In hindsight, with your comment, I can see several issues in the thought process, and so consequently with my corrected statement as well. Your point about the bigger J is very valid. [For those who are unfamiliar with the way that sails are measured, in a general way, J is the dimension from the tack of the jib to the base of the mast. In racing rules, and more loosely for cruising sails, the girths (horizontal width measurement limits) of a spinnaker are derived as a multple of the boat's J measurement.] When you look at cutter rig, it generally has a very large J as compared to a sloop with a similar area 100% foretriangle.

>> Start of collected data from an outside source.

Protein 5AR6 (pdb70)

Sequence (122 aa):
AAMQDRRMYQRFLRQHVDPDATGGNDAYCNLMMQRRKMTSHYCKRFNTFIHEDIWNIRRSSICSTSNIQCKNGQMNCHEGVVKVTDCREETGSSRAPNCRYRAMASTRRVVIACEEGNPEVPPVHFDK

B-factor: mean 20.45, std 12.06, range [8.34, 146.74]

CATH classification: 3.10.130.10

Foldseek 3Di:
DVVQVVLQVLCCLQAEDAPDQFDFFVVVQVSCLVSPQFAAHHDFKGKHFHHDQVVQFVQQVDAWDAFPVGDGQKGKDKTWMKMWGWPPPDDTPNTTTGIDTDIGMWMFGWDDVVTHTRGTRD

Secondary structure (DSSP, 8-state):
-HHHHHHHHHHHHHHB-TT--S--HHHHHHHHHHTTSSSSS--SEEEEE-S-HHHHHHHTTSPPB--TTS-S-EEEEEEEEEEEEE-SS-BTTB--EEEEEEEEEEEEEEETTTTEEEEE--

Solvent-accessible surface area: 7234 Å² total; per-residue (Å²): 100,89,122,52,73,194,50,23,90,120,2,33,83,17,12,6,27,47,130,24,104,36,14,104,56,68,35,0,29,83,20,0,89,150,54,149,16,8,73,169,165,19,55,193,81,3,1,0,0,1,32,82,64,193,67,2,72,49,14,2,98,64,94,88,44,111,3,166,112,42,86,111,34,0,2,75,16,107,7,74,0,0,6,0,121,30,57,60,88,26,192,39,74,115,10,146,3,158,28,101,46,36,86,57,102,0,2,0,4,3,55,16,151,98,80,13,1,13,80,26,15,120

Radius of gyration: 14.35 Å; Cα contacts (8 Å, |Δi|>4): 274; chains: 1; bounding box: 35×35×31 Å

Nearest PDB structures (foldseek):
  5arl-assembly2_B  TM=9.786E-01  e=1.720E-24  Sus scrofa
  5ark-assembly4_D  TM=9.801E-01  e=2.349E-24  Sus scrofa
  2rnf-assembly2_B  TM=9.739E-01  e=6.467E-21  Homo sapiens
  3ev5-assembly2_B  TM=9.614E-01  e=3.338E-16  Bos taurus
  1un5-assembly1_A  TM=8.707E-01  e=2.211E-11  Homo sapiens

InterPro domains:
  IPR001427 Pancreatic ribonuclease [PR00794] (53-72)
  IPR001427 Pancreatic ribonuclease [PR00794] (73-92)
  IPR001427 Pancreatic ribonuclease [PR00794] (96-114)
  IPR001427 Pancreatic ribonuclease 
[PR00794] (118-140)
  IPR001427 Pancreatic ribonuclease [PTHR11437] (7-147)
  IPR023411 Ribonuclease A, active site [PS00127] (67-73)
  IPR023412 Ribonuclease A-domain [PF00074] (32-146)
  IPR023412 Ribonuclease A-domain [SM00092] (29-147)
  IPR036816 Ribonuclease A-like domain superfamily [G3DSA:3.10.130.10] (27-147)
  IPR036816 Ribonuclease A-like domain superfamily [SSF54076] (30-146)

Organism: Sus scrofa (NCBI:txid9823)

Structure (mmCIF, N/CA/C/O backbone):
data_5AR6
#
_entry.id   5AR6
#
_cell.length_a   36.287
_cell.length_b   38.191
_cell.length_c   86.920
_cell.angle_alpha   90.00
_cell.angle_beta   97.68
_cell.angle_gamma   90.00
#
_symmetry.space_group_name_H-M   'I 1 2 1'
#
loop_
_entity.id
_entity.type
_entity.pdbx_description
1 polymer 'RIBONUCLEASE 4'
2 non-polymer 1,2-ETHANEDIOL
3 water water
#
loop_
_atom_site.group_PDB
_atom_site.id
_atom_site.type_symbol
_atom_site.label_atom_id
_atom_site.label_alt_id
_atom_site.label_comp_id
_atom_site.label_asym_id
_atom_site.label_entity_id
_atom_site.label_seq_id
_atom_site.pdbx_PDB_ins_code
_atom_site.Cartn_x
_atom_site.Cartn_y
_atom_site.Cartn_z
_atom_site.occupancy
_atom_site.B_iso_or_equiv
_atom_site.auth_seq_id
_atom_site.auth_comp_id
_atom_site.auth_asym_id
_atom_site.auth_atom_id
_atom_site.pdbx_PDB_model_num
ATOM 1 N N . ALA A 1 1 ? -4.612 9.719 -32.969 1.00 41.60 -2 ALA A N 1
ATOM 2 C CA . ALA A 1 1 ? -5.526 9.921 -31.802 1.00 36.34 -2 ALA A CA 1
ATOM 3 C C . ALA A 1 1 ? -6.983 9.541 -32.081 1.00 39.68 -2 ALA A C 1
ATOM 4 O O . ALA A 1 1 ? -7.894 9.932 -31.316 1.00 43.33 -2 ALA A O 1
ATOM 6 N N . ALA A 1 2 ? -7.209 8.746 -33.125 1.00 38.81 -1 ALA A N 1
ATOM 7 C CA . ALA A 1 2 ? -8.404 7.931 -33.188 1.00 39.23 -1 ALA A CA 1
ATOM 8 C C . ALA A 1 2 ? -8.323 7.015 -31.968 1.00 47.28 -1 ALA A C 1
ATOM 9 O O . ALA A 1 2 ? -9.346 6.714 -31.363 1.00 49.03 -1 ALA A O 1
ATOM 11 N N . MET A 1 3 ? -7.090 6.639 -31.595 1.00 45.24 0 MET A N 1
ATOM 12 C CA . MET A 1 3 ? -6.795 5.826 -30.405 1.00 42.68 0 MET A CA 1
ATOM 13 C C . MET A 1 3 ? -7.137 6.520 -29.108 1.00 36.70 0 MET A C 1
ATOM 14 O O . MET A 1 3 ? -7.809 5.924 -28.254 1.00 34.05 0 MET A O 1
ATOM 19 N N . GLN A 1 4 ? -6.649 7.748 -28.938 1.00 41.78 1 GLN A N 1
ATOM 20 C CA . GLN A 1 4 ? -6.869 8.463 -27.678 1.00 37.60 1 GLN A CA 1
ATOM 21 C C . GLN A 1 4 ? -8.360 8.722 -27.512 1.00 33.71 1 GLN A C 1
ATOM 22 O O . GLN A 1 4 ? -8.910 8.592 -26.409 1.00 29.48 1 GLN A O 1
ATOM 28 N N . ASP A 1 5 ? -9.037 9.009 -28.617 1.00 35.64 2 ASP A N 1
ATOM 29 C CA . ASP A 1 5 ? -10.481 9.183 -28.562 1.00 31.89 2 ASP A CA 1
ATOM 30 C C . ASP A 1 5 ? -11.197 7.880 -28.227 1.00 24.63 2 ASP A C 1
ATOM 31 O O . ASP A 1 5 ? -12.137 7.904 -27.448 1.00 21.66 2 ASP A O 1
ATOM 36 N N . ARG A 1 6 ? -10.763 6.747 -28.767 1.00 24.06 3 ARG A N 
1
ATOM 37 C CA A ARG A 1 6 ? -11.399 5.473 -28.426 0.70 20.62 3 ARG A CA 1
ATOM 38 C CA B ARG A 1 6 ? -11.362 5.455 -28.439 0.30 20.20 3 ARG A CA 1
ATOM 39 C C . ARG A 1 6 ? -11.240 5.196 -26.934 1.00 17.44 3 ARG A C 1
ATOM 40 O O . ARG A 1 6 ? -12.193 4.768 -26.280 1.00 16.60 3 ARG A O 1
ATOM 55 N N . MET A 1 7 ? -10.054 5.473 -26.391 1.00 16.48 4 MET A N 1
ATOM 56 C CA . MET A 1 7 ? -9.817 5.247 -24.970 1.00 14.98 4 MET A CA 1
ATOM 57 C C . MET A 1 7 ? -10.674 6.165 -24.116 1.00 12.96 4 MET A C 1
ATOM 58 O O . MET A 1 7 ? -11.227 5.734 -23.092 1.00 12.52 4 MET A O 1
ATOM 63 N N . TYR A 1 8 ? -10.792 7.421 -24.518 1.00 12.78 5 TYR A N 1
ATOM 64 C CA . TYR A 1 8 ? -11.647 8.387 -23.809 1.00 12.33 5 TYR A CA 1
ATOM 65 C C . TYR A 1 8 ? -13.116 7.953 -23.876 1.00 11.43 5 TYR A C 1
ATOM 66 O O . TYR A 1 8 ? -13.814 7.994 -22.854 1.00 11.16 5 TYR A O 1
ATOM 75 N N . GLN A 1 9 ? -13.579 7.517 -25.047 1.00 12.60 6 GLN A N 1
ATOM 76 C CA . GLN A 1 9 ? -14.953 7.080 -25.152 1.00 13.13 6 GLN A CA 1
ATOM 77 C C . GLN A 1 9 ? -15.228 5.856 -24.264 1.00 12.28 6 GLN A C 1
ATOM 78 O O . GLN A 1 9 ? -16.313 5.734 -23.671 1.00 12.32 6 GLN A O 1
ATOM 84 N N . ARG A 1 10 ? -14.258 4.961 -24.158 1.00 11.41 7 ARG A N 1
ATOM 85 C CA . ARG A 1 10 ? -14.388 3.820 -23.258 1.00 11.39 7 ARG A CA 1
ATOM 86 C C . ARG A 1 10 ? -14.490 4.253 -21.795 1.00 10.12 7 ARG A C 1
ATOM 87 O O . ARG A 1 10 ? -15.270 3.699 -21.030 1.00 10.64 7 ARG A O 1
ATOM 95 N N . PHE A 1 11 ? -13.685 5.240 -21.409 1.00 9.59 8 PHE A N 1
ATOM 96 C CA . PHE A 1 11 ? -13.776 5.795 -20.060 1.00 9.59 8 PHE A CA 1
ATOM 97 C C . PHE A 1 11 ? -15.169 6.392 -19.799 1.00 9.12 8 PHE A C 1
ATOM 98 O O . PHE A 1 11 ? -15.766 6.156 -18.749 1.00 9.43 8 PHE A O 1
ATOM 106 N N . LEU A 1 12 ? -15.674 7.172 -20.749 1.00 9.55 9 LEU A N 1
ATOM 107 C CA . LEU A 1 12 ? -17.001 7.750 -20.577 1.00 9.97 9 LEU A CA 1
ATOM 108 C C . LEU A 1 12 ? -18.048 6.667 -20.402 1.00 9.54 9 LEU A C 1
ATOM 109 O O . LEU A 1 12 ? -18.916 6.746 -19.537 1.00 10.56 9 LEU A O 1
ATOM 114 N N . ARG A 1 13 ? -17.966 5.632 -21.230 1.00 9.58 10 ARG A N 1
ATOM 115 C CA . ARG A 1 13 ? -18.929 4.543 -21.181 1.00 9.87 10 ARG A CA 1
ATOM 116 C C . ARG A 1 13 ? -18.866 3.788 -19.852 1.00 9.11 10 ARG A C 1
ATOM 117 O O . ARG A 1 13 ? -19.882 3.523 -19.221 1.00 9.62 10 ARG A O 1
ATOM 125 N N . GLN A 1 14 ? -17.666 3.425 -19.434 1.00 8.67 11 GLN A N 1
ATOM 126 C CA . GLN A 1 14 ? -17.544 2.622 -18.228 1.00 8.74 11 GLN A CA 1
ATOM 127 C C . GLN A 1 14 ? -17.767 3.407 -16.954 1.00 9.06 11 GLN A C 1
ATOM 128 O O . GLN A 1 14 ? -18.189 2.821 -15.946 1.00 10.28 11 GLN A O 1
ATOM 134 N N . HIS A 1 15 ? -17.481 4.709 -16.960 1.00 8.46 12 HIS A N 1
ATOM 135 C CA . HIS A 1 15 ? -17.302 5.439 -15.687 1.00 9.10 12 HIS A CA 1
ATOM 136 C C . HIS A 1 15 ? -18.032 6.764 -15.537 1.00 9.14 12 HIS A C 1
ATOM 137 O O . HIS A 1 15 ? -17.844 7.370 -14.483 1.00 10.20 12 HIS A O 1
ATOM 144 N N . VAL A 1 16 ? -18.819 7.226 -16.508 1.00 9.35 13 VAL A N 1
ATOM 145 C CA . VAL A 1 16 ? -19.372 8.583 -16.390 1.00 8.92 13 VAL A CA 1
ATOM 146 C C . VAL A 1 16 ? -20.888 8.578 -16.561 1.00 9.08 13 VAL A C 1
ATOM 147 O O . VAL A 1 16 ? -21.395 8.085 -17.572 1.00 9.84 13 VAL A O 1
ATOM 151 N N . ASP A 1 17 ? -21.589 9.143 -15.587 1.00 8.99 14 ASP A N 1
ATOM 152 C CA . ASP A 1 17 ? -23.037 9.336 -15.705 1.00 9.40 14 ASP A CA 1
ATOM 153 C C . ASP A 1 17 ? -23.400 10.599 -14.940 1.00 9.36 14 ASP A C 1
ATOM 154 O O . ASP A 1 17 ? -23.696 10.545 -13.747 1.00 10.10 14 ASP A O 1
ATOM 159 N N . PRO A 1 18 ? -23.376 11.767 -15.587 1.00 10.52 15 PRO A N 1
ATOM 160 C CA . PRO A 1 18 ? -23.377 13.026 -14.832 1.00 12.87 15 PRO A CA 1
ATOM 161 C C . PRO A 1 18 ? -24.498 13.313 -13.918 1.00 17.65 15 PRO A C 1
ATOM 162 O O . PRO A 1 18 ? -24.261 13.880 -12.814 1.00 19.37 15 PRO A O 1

Consequently, since the centerline length of a spinnaker does not increase above length of a jib luff, but the width is a multiple of the J, the cutter would be expected to have a larger area in its spinnaker for any given 100% foretriangle area, albeit at a lower aspect ratio, making a cutter's chute better for sailing dead downwind but not as effective for reaching.

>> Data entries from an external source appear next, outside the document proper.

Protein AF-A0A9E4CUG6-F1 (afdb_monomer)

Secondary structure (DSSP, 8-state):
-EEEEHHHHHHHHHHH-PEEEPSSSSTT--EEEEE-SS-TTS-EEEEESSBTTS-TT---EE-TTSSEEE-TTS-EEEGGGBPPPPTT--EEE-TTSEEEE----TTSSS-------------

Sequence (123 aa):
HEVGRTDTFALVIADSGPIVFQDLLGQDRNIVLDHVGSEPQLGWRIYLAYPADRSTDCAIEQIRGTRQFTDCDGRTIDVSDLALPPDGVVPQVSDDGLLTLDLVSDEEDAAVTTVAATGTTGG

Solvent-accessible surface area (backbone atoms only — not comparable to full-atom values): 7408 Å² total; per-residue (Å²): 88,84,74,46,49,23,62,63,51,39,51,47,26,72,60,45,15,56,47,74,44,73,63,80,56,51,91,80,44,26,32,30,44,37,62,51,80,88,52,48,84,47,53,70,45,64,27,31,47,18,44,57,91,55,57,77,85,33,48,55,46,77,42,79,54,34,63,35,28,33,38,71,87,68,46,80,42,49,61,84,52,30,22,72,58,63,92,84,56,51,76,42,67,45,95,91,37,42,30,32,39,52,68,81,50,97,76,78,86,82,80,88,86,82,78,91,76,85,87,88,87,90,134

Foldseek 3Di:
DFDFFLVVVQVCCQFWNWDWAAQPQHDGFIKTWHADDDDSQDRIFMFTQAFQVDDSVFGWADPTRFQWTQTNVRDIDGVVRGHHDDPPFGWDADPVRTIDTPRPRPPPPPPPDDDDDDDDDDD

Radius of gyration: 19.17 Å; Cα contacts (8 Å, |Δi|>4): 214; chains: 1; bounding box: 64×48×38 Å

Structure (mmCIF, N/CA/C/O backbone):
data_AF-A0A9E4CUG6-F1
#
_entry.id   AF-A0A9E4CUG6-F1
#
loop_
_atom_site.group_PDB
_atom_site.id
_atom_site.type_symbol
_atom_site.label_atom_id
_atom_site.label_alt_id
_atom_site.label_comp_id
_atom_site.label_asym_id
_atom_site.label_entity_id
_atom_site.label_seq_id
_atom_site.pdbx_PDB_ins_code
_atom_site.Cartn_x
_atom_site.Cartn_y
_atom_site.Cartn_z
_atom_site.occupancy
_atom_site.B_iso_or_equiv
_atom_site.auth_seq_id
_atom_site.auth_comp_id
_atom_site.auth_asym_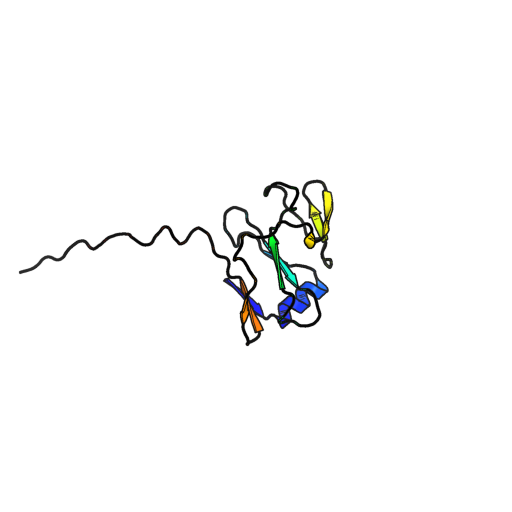id
_atom_site.auth_atom_id
_atom_site.pdbx_PDB_model_num
ATOM 1 N N . HIS A 1 1 ? 12.115 6.551 0.832 1.00 58.56 1 HIS A N 1
ATOM 2 C CA . HIS A 1 1 ? 12.504 5.193 1.281 1.00 58.56 1 HIS A CA 1
ATOM 3 C C . HIS A 1 1 ? 12.519 4.252 0.072 1.00 58.56 1 HIS A C 1
ATOM 5 O O . HIS A 1 1 ? 11.650 4.381 -0.788 1.00 58.56 1 HIS A O 1
ATOM 11 N N . GLU A 1 2 ? 13.501 3.355 -0.052 1.00 68.31 2 GLU A N 1
ATOM 12 C CA . GLU A 1 2 ? 13.532 2.358 -1.140 1.00 68.31 2 GLU A CA 1
ATOM 13 C C . GLU A 1 2 ? 12.608 1.179 -0.801 1.00 68.31 2 GLU A C 1
ATOM 15 O O . GLU A 1 2 ? 12.641 0.693 0.328 1.00 68.31 2 GLU A O 1
ATOM 20 N N . VAL A 1 3 ? 11.777 0.739 -1.755 1.00 69.12 3 VAL A N 1
ATOM 21 C CA . VAL A 1 3 ? 10.860 -0.402 -1.569 1.00 69.12 3 VAL A CA 1
ATOM 22 C C . VAL A 1 3 ? 11.415 -1.659 -2.238 1.00 69.12 3 VAL A C 1
ATOM 24 O O . VAL A 1 3 ? 11.479 -2.716 -1.612 1.00 69.12 3 VAL A O 1
ATOM 27 N N . GLY A 1 4 ? 11.842 -1.551 -3.502 1.00 79.75 4 GLY A N 1
ATOM 28 C CA . GLY A 1 4 ? 12.448 -2.656 -4.246 1.00 79.75 4 GLY A CA 1
ATOM 29 C C . GLY A 1 4 ? 12.164 -2.620 -5.749 1.00 79.75 4 GLY A C 1
ATOM 30 O O . GLY A 1 4 ? 11.871 -1.575 -6.324 1.00 79.75 4 GLY A O 1
ATOM 31 N N . ARG A 1 5 ? 12.283 -3.775 -6.415 1.00 86.25 5 ARG A N 1
ATOM 32 C CA . ARG A 1 5 ? 12.079 -3.916 -7.868 1.00 86.25 5 ARG A CA 1
ATOM 33 C C . ARG A 1 5 ? 10.595 -3.986 -8.221 1.00 86.25 5 ARG A C 1
ATOM 35 O O . ARG A 1 5 ? 9.863 -4.795 -7.654 1.00 86.25 5 ARG A O 1
ATOM 42 N N . THR A 1 6 ? 10.178 -3.187 -9.198 1.00 87.44 6 THR A N 1
ATOM 43 C CA . THR A 1 6 ? 8.790 -3.148 -9.685 1.00 87.44 6 THR A CA 1
ATOM 44 C C . THR A 1 6 ? 8.282 -4.502 -10.177 1.00 87.44 6 THR A C 1
ATOM 46 O O . THR A 1 6 ? 7.169 -4.882 -9.837 1.00 87.44 6 THR A O 1
ATOM 49 N N . ASP A 1 7 ? 9.095 -5.259 -10.916 1.00 88.94 7 ASP A N 1
ATOM 50 C CA . ASP A 1 7 ? 8.752 -6.598 -11.413 1.00 88.94 7 ASP A CA 1
ATOM 51 C C . ASP A 1 7 ? 8.416 -7.579 -10.276 1.00 88.94 7 ASP A C 1
ATOM 53 O O . ASP A 1 7 ? 7.338 -8.178 -10.269 1.00 88.94 7 ASP A O 1
ATOM 57 N N . THR A 1 8 ? 9.283 -7.675 -9.269 1.00 87.31 8 THR A N 1
ATOM 58 C CA . THR A 1 8 ? 9.051 -8.496 -8.077 1.00 87.31 8 THR A CA 1
ATOM 59 C C . THR A 1 8 ? 7.799 -8.068 -7.319 1.00 87.31 8 THR A C 1
ATOM 61 O O . THR A 1 8 ? 6.960 -8.905 -6.994 1.00 87.31 8 THR A O 1
ATOM 64 N N . PHE A 1 9 ? 7.654 -6.776 -7.020 1.00 89.06 9 PHE A N 1
ATOM 65 C CA . PHE A 1 9 ? 6.548 -6.298 -6.190 1.00 89.06 9 PHE A CA 1
ATOM 66 C C . PHE A 1 9 ? 5.200 -6.380 -6.913 1.00 89.06 9 PHE A C 1
ATOM 68 O O . PHE A 1 9 ? 4.210 -6.745 -6.284 1.00 89.06 9 PHE A O 1
ATOM 75 N N . ALA A 1 10 ? 5.156 -6.120 -8.222 1.00 91.25 10 ALA A N 1
ATOM 76 C CA . ALA A 1 10 ? 3.941 -6.278 -9.018 1.00 91.25 10 ALA A CA 1
ATOM 77 C C . ALA A 1 10 ? 3.463 -7.739 -9.004 1.00 91.25 10 ALA A C 1
ATOM 79 O O . ALA A 1 10 ? 2.277 -7.998 -8.820 1.00 91.25 10 ALA A O 1
ATOM 80 N N . LEU A 1 11 ? 4.387 -8.703 -9.116 1.00 90.50 11 LEU A N 1
ATOM 81 C CA . LEU A 1 11 ? 4.062 -10.130 -9.011 1.00 90.50 11 LEU A CA 1
ATOM 82 C C . LEU A 1 11 ? 3.557 -10.514 -7.618 1.00 90.50 11 LEU A C 1
ATOM 84 O O . LEU A 1 11 ? 2.566 -11.233 -7.509 1.00 90.50 11 LEU A O 1
ATOM 88 N N . VAL A 1 12 ? 4.206 -10.022 -6.558 1.00 91.12 12 VAL A N 1
ATOM 89 C CA . VAL A 1 12 ? 3.759 -10.263 -5.178 1.00 91.12 12 VAL A CA 1
ATOM 90 C C . VAL A 1 12 ? 2.354 -9.707 -4.962 1.00 91.12 12 VAL A C 1
ATOM 92 O O . VAL A 1 12 ? 1.514 -10.404 -4.402 1.00 91.12 12 VAL A O 1
ATOM 95 N N . ILE A 1 13 ? 2.070 -8.492 -5.437 1.00 92.31 13 ILE A N 1
ATOM 96 C CA . ILE A 1 13 ? 0.748 -7.876 -5.282 1.00 92.31 13 ILE A CA 1
ATOM 97 C C . ILE A 1 13 ? -0.314 -8.613 -6.103 1.00 92.31 13 ILE A C 1
ATOM 99 O O . ILE A 1 13 ? -1.423 -8.828 -5.616 1.00 92.31 13 ILE A O 1
ATOM 103 N N . ALA A 1 14 ? 0.021 -9.056 -7.316 1.00 90.75 14 ALA A N 1
ATOM 104 C CA . ALA A 1 14 ? -0.892 -9.829 -8.152 1.00 90.75 14 ALA A CA 1
ATOM 105 C C . ALA A 1 14 ? -1.269 -11.190 -7.534 1.00 90.75 14 ALA A C 1
ATOM 107 O O . ALA A 1 14 ? -2.392 -11.651 -7.731 1.00 90.75 14 ALA A O 1
ATOM 108 N N . ASP A 1 15 ? -0.352 -11.823 -6.797 1.00 90.50 15 ASP A N 1
ATOM 109 C CA . ASP A 1 15 ? -0.565 -13.135 -6.172 1.00 90.50 15 ASP A CA 1
ATOM 110 C C . ASP A 1 15 ? -1.176 -13.037 -4.763 1.00 90.50 15 ASP A C 1
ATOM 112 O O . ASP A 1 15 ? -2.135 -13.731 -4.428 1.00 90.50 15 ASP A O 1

Somewhat mitigating against the larger area implied by the larger J, is the fact that cutters generally have less SA/D's if calculated as only the 100% foretriangle area (i.e. without the area of the jibstaysail). But even that is not true in all cases. Boats like Bob's Tayana 37, which has a proportionately high aspect ratio rig for a cutter, and the large J typical of cutters, could carry a very large chute even when compared on a SA/D basis.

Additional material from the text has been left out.